Molly

Amelia - Issaquah, Washington
Entered on November 19, 2008

Standing proudly at two feet tall, Molly was the best friend I could wish for. With long golden fur and a

long and soft yellow tail that was always wagging, she was always there when I needed her. Coming home from school,

I would always go over to the neighbor’s yard and play with her for hours on end. She was the perfect size to be a

great horse, and she was, giving the best rides ever, at least in the eyes of a 6 year old.

“Bark, Bark!” Head tilted to the sky, Molly greeted me with her deep bay and her gentle eyes. She licked my

entire face, then sat down and wagged her tail expectantly, cocking her face to the side and staring me straight in

the face with her deep auburn eyes. I picked up a ball and threw it as hard as I could and she ran across the yard

to retrieve it. Every day was spent playing with Molly, and I spent much of my 4-7-year-old life playing with her.
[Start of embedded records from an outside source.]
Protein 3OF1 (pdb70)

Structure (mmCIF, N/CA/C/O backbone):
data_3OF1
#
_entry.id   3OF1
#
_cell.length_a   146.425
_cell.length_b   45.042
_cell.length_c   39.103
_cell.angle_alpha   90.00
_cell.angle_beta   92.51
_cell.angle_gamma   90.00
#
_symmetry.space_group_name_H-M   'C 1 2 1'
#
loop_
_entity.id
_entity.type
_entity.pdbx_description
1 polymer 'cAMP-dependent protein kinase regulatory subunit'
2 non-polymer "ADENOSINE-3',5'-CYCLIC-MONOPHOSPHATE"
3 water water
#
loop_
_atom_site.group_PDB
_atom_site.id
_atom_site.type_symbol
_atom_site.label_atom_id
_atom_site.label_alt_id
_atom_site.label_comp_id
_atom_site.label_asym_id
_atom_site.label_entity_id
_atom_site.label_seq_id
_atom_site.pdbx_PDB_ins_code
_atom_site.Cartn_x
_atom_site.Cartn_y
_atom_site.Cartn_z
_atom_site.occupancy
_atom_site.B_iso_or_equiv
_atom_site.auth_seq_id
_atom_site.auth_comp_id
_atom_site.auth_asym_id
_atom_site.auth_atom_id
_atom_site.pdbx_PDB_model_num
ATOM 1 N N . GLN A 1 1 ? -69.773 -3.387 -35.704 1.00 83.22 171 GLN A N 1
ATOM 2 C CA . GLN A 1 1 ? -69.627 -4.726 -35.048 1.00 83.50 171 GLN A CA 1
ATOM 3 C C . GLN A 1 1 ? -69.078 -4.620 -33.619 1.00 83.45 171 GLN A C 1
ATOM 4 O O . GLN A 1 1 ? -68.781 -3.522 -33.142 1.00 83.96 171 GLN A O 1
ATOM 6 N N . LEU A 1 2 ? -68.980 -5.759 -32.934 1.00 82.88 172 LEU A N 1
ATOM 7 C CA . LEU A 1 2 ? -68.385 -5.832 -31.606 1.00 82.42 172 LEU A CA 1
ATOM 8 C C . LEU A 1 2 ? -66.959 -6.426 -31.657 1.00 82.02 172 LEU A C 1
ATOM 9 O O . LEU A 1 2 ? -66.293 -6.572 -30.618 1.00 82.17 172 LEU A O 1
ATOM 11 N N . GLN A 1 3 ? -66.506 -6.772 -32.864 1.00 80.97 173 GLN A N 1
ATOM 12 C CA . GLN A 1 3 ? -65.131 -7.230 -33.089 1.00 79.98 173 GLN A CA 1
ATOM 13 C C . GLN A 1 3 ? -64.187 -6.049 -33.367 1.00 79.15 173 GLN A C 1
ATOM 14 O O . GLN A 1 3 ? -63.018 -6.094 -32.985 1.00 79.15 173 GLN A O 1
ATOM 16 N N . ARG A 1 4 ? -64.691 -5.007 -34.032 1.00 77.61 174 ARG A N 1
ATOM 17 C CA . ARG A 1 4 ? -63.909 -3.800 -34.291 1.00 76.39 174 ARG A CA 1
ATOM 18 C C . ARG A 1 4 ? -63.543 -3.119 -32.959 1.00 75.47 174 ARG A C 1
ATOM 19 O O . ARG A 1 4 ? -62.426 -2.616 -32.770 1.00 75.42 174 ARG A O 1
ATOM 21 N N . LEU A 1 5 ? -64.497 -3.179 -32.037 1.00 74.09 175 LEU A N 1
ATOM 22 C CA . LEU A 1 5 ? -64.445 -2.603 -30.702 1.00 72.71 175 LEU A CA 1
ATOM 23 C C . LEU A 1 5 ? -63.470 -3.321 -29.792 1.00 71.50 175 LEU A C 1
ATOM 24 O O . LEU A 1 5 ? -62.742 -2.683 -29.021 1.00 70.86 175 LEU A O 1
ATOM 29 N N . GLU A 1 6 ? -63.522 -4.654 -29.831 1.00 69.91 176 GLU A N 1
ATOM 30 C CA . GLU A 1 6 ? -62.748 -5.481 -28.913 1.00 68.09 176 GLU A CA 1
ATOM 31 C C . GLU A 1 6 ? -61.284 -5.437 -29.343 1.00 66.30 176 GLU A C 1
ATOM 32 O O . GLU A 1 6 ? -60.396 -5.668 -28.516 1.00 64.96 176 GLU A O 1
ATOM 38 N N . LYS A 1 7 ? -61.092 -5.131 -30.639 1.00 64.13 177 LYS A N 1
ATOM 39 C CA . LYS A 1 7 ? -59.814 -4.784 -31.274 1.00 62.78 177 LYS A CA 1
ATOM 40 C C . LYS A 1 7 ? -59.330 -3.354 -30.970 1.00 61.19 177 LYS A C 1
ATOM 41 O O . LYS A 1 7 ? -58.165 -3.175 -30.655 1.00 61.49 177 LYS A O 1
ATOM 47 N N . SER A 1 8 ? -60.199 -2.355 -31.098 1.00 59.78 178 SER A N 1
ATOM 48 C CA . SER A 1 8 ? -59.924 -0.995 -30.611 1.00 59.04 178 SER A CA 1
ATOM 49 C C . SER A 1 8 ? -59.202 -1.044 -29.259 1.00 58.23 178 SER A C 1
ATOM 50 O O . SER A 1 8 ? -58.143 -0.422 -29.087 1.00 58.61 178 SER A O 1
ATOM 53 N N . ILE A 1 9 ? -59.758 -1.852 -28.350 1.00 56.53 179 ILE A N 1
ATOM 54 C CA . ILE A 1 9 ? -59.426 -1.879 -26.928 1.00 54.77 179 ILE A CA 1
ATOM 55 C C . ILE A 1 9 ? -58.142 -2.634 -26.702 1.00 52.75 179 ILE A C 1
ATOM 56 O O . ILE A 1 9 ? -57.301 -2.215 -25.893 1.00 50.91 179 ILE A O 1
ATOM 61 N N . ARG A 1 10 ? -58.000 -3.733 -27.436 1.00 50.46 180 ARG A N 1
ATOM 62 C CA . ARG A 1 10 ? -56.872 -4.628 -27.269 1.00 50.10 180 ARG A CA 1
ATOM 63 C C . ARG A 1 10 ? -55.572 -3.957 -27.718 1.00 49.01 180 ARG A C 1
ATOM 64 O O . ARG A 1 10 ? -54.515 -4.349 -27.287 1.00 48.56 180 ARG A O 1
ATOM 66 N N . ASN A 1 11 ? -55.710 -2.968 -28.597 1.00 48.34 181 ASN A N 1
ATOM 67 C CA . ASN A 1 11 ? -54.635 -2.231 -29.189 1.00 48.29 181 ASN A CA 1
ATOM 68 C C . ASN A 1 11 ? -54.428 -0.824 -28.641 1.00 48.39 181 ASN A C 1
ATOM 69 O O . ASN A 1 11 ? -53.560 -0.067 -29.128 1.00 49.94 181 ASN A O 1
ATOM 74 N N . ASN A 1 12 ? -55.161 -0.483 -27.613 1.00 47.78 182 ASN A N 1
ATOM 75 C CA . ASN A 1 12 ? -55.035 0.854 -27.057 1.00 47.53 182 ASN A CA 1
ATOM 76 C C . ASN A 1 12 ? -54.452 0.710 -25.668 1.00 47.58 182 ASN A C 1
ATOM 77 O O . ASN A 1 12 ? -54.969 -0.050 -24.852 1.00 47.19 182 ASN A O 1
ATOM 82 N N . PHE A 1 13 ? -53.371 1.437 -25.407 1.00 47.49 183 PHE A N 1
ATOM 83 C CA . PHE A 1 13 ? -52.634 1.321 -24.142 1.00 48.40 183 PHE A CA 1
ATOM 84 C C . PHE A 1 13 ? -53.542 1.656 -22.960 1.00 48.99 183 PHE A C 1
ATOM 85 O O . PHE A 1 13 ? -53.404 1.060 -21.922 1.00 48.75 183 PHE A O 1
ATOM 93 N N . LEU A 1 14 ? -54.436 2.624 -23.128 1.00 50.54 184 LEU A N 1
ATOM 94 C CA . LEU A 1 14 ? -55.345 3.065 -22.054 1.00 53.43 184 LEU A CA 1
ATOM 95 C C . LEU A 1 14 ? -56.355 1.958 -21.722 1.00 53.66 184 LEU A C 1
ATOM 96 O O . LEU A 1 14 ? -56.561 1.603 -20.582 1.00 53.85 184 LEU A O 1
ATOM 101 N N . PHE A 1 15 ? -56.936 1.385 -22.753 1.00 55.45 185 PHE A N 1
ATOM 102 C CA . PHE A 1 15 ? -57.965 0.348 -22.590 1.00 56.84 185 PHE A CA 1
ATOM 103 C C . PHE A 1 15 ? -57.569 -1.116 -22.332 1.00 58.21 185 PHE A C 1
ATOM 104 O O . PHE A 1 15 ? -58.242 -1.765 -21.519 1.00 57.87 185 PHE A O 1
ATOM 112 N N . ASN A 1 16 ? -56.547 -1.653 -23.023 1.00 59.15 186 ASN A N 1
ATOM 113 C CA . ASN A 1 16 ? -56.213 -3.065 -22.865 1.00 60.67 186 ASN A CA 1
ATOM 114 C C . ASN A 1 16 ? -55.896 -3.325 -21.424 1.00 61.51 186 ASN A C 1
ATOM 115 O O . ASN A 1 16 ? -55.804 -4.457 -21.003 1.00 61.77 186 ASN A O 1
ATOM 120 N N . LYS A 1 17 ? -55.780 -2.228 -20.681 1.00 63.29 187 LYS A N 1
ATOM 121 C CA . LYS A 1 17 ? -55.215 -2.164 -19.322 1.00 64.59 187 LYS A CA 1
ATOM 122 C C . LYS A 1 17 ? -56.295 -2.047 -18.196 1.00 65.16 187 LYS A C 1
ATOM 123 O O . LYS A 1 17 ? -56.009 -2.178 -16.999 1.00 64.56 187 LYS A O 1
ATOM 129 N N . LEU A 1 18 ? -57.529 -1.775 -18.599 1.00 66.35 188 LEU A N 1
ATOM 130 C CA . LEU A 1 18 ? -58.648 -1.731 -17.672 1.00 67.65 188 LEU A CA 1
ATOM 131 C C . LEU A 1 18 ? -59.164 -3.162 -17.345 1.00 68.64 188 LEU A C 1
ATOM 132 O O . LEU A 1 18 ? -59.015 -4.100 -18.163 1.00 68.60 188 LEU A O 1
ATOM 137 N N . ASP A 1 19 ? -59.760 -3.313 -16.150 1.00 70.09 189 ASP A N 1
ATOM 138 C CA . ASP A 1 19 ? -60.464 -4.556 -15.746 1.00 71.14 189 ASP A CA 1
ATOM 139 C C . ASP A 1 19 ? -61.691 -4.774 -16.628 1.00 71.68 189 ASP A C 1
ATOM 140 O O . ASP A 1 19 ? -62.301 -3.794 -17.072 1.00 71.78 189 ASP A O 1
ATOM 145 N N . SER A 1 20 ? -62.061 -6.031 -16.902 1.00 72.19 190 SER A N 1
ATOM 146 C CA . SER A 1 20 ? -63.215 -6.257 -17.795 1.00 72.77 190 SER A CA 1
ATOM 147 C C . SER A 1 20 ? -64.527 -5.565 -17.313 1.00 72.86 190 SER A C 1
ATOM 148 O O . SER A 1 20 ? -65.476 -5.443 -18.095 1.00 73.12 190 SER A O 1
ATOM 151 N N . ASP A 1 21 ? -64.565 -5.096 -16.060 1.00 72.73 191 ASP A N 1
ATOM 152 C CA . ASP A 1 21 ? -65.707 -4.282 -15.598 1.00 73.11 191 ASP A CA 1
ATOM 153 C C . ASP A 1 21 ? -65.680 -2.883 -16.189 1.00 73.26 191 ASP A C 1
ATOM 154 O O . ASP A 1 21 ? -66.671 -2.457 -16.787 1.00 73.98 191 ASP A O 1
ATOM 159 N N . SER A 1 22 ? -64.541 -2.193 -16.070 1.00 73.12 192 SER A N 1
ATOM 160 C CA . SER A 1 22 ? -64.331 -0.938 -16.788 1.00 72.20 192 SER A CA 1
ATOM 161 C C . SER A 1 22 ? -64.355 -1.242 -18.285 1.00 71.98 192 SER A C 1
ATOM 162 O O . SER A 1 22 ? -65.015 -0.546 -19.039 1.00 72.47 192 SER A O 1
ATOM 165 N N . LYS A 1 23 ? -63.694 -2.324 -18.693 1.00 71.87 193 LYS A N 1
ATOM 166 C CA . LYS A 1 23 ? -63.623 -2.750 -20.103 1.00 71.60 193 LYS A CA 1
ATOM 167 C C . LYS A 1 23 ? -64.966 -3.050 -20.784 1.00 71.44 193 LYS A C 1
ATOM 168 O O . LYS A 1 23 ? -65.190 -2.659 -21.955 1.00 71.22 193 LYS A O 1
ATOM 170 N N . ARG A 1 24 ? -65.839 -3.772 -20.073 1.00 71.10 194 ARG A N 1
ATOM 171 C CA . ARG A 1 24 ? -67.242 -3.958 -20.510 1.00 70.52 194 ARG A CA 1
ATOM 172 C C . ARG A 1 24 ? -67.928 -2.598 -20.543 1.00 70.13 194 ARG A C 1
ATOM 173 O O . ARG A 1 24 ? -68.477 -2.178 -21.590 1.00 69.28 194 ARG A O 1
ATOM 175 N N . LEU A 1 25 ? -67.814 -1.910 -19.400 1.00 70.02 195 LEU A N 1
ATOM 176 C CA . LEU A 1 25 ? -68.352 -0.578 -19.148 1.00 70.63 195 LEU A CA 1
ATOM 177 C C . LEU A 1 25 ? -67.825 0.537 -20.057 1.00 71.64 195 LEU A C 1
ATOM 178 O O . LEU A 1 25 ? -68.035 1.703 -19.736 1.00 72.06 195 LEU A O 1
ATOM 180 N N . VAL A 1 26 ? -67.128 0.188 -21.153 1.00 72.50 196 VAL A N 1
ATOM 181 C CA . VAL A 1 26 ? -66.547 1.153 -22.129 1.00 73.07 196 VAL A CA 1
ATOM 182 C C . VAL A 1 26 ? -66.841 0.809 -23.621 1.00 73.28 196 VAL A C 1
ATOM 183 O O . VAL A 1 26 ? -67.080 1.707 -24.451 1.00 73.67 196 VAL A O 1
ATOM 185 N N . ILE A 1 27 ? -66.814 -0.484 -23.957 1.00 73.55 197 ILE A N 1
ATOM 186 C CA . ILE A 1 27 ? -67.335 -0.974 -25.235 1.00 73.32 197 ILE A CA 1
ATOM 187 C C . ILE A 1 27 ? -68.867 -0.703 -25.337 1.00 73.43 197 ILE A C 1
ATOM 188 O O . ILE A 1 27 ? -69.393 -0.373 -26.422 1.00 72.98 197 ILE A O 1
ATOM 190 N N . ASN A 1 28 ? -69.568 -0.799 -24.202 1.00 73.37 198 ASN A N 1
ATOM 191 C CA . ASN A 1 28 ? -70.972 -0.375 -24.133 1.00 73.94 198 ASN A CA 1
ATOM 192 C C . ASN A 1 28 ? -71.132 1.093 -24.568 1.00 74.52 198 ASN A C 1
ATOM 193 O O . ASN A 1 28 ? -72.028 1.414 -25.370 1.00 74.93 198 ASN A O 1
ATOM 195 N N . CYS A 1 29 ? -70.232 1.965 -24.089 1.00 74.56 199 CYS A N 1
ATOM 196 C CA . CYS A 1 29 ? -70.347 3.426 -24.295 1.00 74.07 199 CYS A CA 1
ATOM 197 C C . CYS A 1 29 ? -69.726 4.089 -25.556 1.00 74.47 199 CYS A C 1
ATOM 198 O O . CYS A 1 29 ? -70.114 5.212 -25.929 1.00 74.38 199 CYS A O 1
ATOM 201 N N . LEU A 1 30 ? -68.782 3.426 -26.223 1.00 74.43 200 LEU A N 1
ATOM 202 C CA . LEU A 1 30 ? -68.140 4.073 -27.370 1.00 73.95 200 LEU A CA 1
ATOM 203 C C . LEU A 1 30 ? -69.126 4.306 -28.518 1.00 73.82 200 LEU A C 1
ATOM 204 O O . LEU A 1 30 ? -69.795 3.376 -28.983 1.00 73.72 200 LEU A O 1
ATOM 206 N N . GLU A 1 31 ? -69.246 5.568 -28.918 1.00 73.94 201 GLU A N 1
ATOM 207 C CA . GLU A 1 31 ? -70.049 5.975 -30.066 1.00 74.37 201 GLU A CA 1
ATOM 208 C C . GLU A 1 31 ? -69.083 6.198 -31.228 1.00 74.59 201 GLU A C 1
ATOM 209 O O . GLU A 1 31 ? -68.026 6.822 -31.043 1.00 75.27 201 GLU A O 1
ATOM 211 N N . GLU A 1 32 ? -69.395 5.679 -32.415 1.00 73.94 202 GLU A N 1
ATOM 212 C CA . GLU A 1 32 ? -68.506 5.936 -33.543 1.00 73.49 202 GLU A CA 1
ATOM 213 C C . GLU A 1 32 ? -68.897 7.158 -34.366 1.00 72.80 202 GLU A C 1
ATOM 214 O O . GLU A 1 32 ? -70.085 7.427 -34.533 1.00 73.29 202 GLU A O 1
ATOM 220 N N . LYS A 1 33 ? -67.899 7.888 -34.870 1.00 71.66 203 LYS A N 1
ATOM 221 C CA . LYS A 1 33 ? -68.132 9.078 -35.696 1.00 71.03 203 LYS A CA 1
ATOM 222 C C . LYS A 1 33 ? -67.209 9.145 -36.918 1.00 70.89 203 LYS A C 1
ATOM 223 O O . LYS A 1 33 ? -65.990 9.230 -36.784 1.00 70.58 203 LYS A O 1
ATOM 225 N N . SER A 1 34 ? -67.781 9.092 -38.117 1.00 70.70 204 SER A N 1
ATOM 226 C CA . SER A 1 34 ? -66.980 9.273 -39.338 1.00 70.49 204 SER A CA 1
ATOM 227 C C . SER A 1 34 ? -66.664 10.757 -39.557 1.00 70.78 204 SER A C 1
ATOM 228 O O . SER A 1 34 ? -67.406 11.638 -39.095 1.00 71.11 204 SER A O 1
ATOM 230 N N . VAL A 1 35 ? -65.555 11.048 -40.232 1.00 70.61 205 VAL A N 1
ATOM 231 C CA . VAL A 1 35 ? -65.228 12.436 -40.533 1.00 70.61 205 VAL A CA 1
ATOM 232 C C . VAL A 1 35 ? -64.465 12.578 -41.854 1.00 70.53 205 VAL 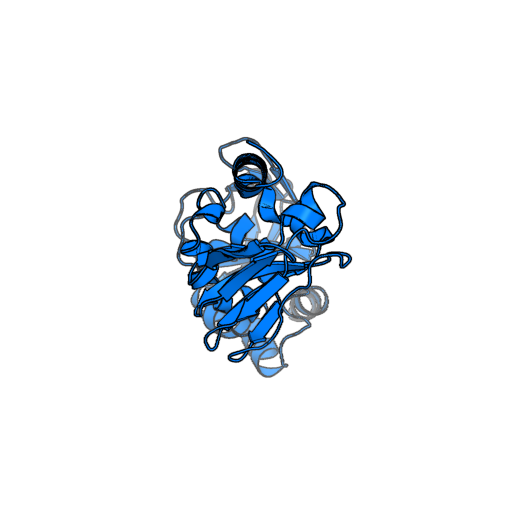A C 1
ATOM 233 O O . VAL A 1 35 ? -63.540 11.806 -42.138 1.00 70.47 205 VAL A O 1
ATOM 235 N N . PRO A 1 36 ? -64.892 13.539 -42.686 1.00 70.08 206 PRO A N 1
ATOM 236 C CA . PRO A 1 36 ? -64.245 13.772 -43.964 1.00 69.88 206 PRO A CA 1
ATOM 237 C C . PRO A 1 36 ? -62.862 14.386 -43.805 1.00 69.49 206 PRO A C 1
ATOM 238 O O . PRO A 1 36 ? -62.652 15.180 -42.879 1.00 70.01 206 PRO A O 1
ATOM 242 N N . LYS A 1 37 ? -61.935 14.032 -44.708 1.00 68.84 207 LYS A N 1
ATOM 243 C CA . LYS A 1 37 ? -60.675 14.780 -44.866 1.00 67.94 207 LYS A CA 1
ATOM 244 C C . LYS A 1 37 ? -60.976 16.293 -44.957 1.00 67.13 207 LYS A C 1
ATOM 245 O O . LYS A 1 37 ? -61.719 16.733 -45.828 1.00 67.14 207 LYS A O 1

She soon learned to expect nothing less from me. Once the neighbor kids were there too, we would all play together,

playing as soldiers in too many water fights to count. Molly ran around happily, always there, even though she was

sometimes in the background.

Molly was a special kind of friend who always listened to me, never caring what I talked about, just as

long as I was talking. Though she was not my dog, I treated her like my own. She belonged to the next door

neighbors. I was always at their house anyway, hanging out with the “cool” older girl of the family. At that time

Molly was my best friend, at least for a couple years. However, as nothing gold can stay, nothing that good could

last.

When I was seven, I came home from school expecting to find Molly there, wagging her tail like always, only

to discover an empty yard. I knocked on the door and asked if Molly was in the house.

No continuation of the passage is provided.